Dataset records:
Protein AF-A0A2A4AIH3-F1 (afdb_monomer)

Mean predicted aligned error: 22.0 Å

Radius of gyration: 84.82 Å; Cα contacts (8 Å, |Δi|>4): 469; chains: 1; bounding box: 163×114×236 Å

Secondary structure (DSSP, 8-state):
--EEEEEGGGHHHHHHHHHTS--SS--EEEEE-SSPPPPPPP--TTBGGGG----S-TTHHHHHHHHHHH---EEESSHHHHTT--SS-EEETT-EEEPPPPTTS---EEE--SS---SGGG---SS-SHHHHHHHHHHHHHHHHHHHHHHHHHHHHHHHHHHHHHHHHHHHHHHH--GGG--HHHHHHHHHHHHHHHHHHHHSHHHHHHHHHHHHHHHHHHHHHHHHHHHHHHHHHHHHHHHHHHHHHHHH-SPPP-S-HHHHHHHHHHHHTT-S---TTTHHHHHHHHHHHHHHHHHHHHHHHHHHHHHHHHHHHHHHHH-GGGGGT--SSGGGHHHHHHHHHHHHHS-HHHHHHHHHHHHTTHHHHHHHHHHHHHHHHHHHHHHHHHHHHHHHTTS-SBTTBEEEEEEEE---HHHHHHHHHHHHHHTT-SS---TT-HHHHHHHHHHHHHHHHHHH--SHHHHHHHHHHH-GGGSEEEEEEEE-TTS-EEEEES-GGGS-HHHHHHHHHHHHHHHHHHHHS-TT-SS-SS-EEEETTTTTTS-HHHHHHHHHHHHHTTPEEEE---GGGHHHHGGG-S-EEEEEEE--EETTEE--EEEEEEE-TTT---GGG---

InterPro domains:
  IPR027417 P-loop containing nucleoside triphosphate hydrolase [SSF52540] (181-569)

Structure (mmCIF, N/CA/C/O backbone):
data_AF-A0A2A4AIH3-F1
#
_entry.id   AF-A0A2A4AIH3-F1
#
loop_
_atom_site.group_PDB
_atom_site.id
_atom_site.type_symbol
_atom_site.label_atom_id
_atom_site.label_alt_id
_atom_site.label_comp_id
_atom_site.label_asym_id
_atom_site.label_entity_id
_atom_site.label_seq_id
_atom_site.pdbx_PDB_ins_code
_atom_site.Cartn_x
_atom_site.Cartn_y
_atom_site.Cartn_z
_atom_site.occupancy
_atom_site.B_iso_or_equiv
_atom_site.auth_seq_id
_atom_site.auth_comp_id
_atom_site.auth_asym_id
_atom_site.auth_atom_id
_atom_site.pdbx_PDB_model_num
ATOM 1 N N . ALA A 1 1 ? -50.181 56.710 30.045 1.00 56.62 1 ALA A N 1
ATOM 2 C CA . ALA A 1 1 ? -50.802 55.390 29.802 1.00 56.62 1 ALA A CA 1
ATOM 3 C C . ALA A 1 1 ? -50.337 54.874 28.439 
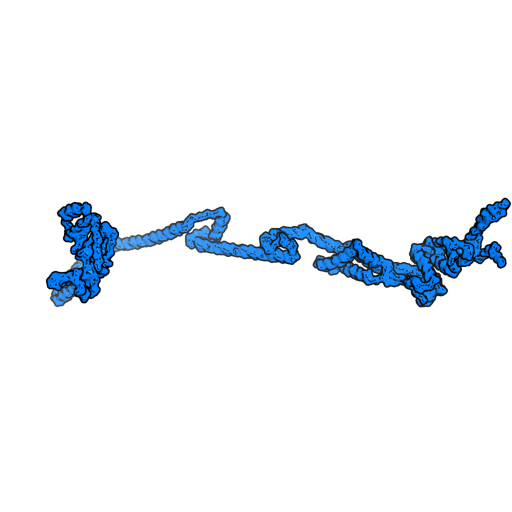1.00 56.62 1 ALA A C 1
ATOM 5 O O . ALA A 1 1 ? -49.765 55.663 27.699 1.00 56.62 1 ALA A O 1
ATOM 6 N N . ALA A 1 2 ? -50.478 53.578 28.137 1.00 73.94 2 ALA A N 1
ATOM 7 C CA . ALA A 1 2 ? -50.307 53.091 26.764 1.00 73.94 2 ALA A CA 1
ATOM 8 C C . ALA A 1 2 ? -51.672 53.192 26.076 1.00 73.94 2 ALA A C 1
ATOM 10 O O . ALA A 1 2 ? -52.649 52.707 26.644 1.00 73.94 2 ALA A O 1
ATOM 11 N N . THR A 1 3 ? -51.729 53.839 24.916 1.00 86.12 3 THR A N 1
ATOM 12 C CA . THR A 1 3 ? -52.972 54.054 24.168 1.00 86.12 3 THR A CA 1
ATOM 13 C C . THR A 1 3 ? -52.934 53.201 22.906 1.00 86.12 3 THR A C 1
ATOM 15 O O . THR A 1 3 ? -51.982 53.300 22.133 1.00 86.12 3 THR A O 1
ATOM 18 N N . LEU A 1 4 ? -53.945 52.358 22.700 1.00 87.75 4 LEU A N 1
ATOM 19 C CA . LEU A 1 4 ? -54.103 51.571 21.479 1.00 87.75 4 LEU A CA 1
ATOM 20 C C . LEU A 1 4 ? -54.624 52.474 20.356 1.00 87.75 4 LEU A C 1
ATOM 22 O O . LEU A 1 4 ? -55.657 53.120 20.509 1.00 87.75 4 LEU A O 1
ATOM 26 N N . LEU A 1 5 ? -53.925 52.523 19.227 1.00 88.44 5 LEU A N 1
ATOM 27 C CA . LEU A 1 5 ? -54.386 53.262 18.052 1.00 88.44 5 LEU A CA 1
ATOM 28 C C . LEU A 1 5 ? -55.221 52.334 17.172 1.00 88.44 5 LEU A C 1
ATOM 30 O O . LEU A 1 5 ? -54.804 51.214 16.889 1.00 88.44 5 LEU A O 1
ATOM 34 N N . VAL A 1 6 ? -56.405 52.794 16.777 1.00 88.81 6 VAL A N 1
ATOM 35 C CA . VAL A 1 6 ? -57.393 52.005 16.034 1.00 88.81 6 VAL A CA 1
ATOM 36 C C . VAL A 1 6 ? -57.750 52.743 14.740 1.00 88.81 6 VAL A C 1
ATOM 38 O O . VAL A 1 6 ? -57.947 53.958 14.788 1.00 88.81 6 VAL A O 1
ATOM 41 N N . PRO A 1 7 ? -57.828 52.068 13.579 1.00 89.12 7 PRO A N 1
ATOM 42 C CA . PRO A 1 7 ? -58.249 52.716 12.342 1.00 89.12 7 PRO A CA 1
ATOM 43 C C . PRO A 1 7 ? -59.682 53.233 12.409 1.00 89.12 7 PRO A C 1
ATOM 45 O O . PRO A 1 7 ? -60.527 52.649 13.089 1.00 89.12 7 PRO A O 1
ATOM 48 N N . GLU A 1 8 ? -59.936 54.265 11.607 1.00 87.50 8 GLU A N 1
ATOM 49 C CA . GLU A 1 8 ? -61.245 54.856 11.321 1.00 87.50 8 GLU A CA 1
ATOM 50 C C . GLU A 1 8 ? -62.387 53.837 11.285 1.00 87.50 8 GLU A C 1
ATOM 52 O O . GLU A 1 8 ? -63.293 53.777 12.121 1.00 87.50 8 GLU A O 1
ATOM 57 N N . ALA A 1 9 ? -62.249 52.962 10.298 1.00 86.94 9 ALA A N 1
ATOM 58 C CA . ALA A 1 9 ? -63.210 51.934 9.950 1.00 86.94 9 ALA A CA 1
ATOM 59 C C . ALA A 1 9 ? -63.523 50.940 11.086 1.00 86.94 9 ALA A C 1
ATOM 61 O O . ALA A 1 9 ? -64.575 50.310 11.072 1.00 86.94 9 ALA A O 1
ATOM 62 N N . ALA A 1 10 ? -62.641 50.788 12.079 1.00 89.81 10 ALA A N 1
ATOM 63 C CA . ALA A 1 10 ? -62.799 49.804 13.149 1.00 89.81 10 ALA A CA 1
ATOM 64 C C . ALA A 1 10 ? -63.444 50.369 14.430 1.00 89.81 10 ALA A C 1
==
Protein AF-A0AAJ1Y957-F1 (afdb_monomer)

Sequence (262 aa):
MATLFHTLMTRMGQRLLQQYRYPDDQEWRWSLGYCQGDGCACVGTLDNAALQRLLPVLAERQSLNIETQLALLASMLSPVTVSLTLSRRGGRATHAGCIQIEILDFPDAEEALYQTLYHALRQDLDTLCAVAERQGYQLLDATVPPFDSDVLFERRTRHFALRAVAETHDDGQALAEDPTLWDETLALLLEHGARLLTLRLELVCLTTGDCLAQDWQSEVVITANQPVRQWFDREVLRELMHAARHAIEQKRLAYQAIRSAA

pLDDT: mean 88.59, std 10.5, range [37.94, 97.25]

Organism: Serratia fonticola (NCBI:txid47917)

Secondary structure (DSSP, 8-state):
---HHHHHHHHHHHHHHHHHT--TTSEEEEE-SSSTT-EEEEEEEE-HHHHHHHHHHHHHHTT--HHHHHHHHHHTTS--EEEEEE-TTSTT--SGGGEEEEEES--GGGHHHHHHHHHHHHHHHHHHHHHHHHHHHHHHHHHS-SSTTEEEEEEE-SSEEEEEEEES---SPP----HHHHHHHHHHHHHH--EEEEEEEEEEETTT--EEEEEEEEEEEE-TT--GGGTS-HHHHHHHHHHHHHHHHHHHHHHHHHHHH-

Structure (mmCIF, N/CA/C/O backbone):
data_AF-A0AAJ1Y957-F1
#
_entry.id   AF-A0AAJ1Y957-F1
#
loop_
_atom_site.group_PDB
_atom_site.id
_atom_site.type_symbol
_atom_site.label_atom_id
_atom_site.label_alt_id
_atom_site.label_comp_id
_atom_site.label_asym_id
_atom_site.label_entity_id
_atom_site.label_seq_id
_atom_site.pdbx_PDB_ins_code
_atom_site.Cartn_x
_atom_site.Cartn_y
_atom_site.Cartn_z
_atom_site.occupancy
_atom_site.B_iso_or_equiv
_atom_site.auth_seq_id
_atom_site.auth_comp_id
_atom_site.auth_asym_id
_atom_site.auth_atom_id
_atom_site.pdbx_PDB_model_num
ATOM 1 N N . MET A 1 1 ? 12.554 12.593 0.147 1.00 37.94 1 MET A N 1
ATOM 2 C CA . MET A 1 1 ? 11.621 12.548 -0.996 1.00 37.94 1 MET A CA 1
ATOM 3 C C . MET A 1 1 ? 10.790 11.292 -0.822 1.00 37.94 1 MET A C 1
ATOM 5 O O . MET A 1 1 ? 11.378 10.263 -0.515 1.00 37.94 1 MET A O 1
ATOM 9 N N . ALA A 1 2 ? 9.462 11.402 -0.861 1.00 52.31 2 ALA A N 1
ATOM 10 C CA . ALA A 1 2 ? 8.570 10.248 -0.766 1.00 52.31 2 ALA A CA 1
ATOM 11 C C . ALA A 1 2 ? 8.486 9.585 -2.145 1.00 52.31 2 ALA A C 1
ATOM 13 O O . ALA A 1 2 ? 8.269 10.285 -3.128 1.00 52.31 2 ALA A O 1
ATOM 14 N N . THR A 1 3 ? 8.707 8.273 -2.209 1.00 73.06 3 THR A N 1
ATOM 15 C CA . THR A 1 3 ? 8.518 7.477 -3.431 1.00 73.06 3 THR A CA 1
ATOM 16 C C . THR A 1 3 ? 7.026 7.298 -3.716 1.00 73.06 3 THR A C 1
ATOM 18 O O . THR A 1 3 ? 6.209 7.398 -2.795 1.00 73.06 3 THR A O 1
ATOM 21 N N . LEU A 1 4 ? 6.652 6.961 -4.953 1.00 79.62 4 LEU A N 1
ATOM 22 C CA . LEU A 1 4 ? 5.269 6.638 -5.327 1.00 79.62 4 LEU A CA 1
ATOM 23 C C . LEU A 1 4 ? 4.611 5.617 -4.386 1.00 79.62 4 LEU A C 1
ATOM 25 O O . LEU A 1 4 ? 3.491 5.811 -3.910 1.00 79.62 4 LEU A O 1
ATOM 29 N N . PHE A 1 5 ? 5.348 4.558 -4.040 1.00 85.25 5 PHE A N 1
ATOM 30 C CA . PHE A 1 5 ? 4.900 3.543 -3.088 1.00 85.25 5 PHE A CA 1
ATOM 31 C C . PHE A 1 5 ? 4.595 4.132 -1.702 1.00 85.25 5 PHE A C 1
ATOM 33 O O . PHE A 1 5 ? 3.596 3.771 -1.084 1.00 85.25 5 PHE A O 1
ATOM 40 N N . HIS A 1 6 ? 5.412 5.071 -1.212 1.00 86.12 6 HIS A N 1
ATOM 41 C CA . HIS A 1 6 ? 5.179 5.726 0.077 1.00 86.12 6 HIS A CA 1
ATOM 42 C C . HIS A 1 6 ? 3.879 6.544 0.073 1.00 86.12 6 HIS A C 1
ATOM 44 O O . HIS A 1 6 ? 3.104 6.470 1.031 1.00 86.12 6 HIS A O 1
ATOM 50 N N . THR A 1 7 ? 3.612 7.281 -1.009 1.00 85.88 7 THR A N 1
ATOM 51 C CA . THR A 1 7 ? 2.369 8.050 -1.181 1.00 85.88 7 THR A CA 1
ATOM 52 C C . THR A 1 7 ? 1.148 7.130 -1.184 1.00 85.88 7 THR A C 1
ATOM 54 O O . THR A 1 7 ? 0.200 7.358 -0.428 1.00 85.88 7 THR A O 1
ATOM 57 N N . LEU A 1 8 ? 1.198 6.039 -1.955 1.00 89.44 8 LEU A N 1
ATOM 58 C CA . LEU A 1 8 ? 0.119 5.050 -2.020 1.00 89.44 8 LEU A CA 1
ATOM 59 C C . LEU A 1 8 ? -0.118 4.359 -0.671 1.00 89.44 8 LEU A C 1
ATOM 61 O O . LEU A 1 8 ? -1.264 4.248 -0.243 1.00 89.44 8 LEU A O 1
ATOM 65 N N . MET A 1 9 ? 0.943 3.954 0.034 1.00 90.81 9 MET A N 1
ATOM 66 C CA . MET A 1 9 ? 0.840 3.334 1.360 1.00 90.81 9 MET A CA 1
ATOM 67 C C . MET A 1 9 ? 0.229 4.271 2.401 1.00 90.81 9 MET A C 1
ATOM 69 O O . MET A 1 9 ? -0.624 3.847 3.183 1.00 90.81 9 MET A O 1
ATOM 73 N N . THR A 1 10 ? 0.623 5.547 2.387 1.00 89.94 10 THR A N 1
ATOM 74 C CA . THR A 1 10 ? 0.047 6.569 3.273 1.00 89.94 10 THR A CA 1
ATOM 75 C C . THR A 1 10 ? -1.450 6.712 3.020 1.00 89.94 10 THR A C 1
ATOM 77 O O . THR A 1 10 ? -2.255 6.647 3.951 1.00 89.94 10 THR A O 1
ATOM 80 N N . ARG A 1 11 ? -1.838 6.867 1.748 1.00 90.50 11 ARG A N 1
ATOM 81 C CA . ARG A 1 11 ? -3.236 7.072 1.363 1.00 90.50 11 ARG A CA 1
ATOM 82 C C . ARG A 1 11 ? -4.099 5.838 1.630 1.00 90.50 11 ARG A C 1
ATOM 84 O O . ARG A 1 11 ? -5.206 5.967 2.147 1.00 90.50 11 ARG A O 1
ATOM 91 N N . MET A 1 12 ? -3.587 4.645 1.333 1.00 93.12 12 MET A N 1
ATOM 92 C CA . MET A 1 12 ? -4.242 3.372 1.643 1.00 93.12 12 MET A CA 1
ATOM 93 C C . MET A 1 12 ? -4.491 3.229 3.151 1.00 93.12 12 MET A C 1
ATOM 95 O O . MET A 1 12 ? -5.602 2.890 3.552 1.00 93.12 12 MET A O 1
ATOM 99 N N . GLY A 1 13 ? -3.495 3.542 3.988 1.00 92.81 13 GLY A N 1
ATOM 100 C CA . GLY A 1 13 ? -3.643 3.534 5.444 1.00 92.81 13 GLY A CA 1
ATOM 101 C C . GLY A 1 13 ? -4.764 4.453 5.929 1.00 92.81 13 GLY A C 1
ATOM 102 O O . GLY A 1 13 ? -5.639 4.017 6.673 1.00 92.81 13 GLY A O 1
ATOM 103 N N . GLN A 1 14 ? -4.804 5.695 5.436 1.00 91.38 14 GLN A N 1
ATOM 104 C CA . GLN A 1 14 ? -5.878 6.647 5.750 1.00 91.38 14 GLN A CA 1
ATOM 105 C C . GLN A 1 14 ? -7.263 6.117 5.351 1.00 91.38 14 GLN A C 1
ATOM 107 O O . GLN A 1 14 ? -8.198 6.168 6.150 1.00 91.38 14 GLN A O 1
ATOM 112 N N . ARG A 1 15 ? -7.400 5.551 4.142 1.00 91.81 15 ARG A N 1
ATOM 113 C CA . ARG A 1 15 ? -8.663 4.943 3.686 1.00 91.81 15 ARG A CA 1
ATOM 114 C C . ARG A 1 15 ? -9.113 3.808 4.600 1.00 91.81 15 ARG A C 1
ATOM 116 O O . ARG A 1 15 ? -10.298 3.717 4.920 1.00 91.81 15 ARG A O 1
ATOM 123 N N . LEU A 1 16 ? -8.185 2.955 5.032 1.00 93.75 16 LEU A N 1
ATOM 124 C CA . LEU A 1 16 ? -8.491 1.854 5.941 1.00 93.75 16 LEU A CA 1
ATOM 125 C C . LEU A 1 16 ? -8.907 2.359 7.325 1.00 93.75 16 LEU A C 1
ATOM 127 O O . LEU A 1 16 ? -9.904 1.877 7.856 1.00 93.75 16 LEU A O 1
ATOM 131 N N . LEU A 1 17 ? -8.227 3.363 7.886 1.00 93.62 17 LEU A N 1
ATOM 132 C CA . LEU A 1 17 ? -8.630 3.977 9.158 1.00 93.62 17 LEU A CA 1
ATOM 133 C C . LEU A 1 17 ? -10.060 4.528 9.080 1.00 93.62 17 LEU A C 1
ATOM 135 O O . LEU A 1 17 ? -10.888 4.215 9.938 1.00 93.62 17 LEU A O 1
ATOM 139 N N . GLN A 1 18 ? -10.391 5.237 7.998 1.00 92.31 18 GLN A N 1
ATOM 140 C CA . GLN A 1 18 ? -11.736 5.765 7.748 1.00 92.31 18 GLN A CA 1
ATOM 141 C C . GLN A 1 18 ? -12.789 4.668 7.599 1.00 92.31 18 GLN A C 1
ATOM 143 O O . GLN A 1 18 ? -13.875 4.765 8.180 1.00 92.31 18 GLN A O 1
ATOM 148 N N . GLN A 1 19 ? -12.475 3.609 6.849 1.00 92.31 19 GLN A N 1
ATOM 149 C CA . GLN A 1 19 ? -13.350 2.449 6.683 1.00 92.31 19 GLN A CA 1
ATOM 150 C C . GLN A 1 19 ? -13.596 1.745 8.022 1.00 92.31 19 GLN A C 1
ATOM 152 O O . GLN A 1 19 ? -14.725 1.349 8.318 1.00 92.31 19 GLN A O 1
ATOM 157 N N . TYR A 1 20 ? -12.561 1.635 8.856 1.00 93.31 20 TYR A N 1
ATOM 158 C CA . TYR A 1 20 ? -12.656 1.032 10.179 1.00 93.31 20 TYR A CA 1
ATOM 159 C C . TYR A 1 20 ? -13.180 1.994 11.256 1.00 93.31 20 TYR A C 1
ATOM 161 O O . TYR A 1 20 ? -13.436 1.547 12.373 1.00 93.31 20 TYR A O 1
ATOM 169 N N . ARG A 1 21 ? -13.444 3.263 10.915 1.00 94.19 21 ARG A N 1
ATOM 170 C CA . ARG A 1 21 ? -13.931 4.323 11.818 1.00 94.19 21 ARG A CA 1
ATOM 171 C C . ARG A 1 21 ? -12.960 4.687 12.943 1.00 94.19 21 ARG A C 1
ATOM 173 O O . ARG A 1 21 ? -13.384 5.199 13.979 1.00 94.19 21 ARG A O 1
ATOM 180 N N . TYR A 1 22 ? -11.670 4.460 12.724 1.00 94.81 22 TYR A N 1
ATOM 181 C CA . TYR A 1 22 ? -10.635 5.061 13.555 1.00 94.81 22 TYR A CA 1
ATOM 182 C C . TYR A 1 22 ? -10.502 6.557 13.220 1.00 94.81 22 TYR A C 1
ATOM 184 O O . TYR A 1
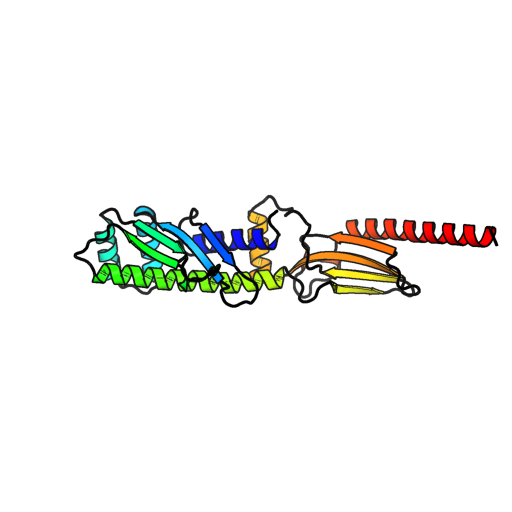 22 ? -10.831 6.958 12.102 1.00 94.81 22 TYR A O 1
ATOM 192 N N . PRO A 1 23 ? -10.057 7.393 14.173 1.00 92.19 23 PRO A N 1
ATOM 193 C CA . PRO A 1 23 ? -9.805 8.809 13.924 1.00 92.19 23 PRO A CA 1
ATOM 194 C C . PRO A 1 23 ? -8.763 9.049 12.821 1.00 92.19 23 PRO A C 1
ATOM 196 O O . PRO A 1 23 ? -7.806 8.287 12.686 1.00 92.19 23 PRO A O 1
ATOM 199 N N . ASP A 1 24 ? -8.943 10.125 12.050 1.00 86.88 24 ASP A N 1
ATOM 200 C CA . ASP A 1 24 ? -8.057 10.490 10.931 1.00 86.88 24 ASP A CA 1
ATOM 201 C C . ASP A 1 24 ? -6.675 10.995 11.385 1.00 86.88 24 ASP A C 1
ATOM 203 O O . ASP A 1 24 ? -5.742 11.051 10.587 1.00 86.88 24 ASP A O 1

*Directions*: Please copy, exactly and with nothing else, the lines above beginning at the line that has "ATOM 15 C CA" and ending with the line that has "ATOM 41 C CA".

*Response*:
ATOM 15 C CA . THR A 1 3 ? 8.518 7.477 -3.431 1.00 73.06 3 THR A CA 1
ATOM 16 C C . THR A 1 3 ? 7.026 7.298 -3.716 1.00 73.06 3 THR A C 1
ATOM 18 O O . THR A 1 3 ? 6.209 7.398 -2.795 1.00 73.06 3 THR A O 1
ATOM 21 N N . LEU A 1 4 ? 6.652 6.961 -4.953 1.00 79.62 4 LEU A N 1
ATOM 22 C CA . LEU A 1 4 ? 5.269 6.638 -5.327 1.00 79.62 4 LEU A CA 1
ATOM 23 C C . LEU A 1 4 ? 4.611 5.617 -4.386 1.00 79.62 4 LEU A C 1
ATOM 25 O O . LEU A 1 4 ? 3.491 5.811 -3.910 1.00 79.62 4 LEU A O 1
ATOM 29 N N . PHE A 1 5 ? 5.348 4.558 -4.040 1.00 85.25 5 PHE A N 1
ATOM 30 C CA . PHE A 1 5 ? 4.900 3.543 -3.088 1.00 85.25 5 PHE A CA 1
ATOM 31 C C . PHE A 1 5 ? 4.595 4.132 -1.702 1.00 85.25 5 PHE A C 1
ATOM 33 O O . PHE A 1 5 ? 3.596 3.771 -1.084 1.00 85.25 5 PHE A O 1
ATOM 40 N N . HIS A 1 6 ? 5.412 5.071 -1.212 1.00 86.12 6 HIS A N 1
ATOM 41 C CA . HIS A 1 6 ? 5.179 5.726 0.077 1.00 86.12 6 HIS A CA 1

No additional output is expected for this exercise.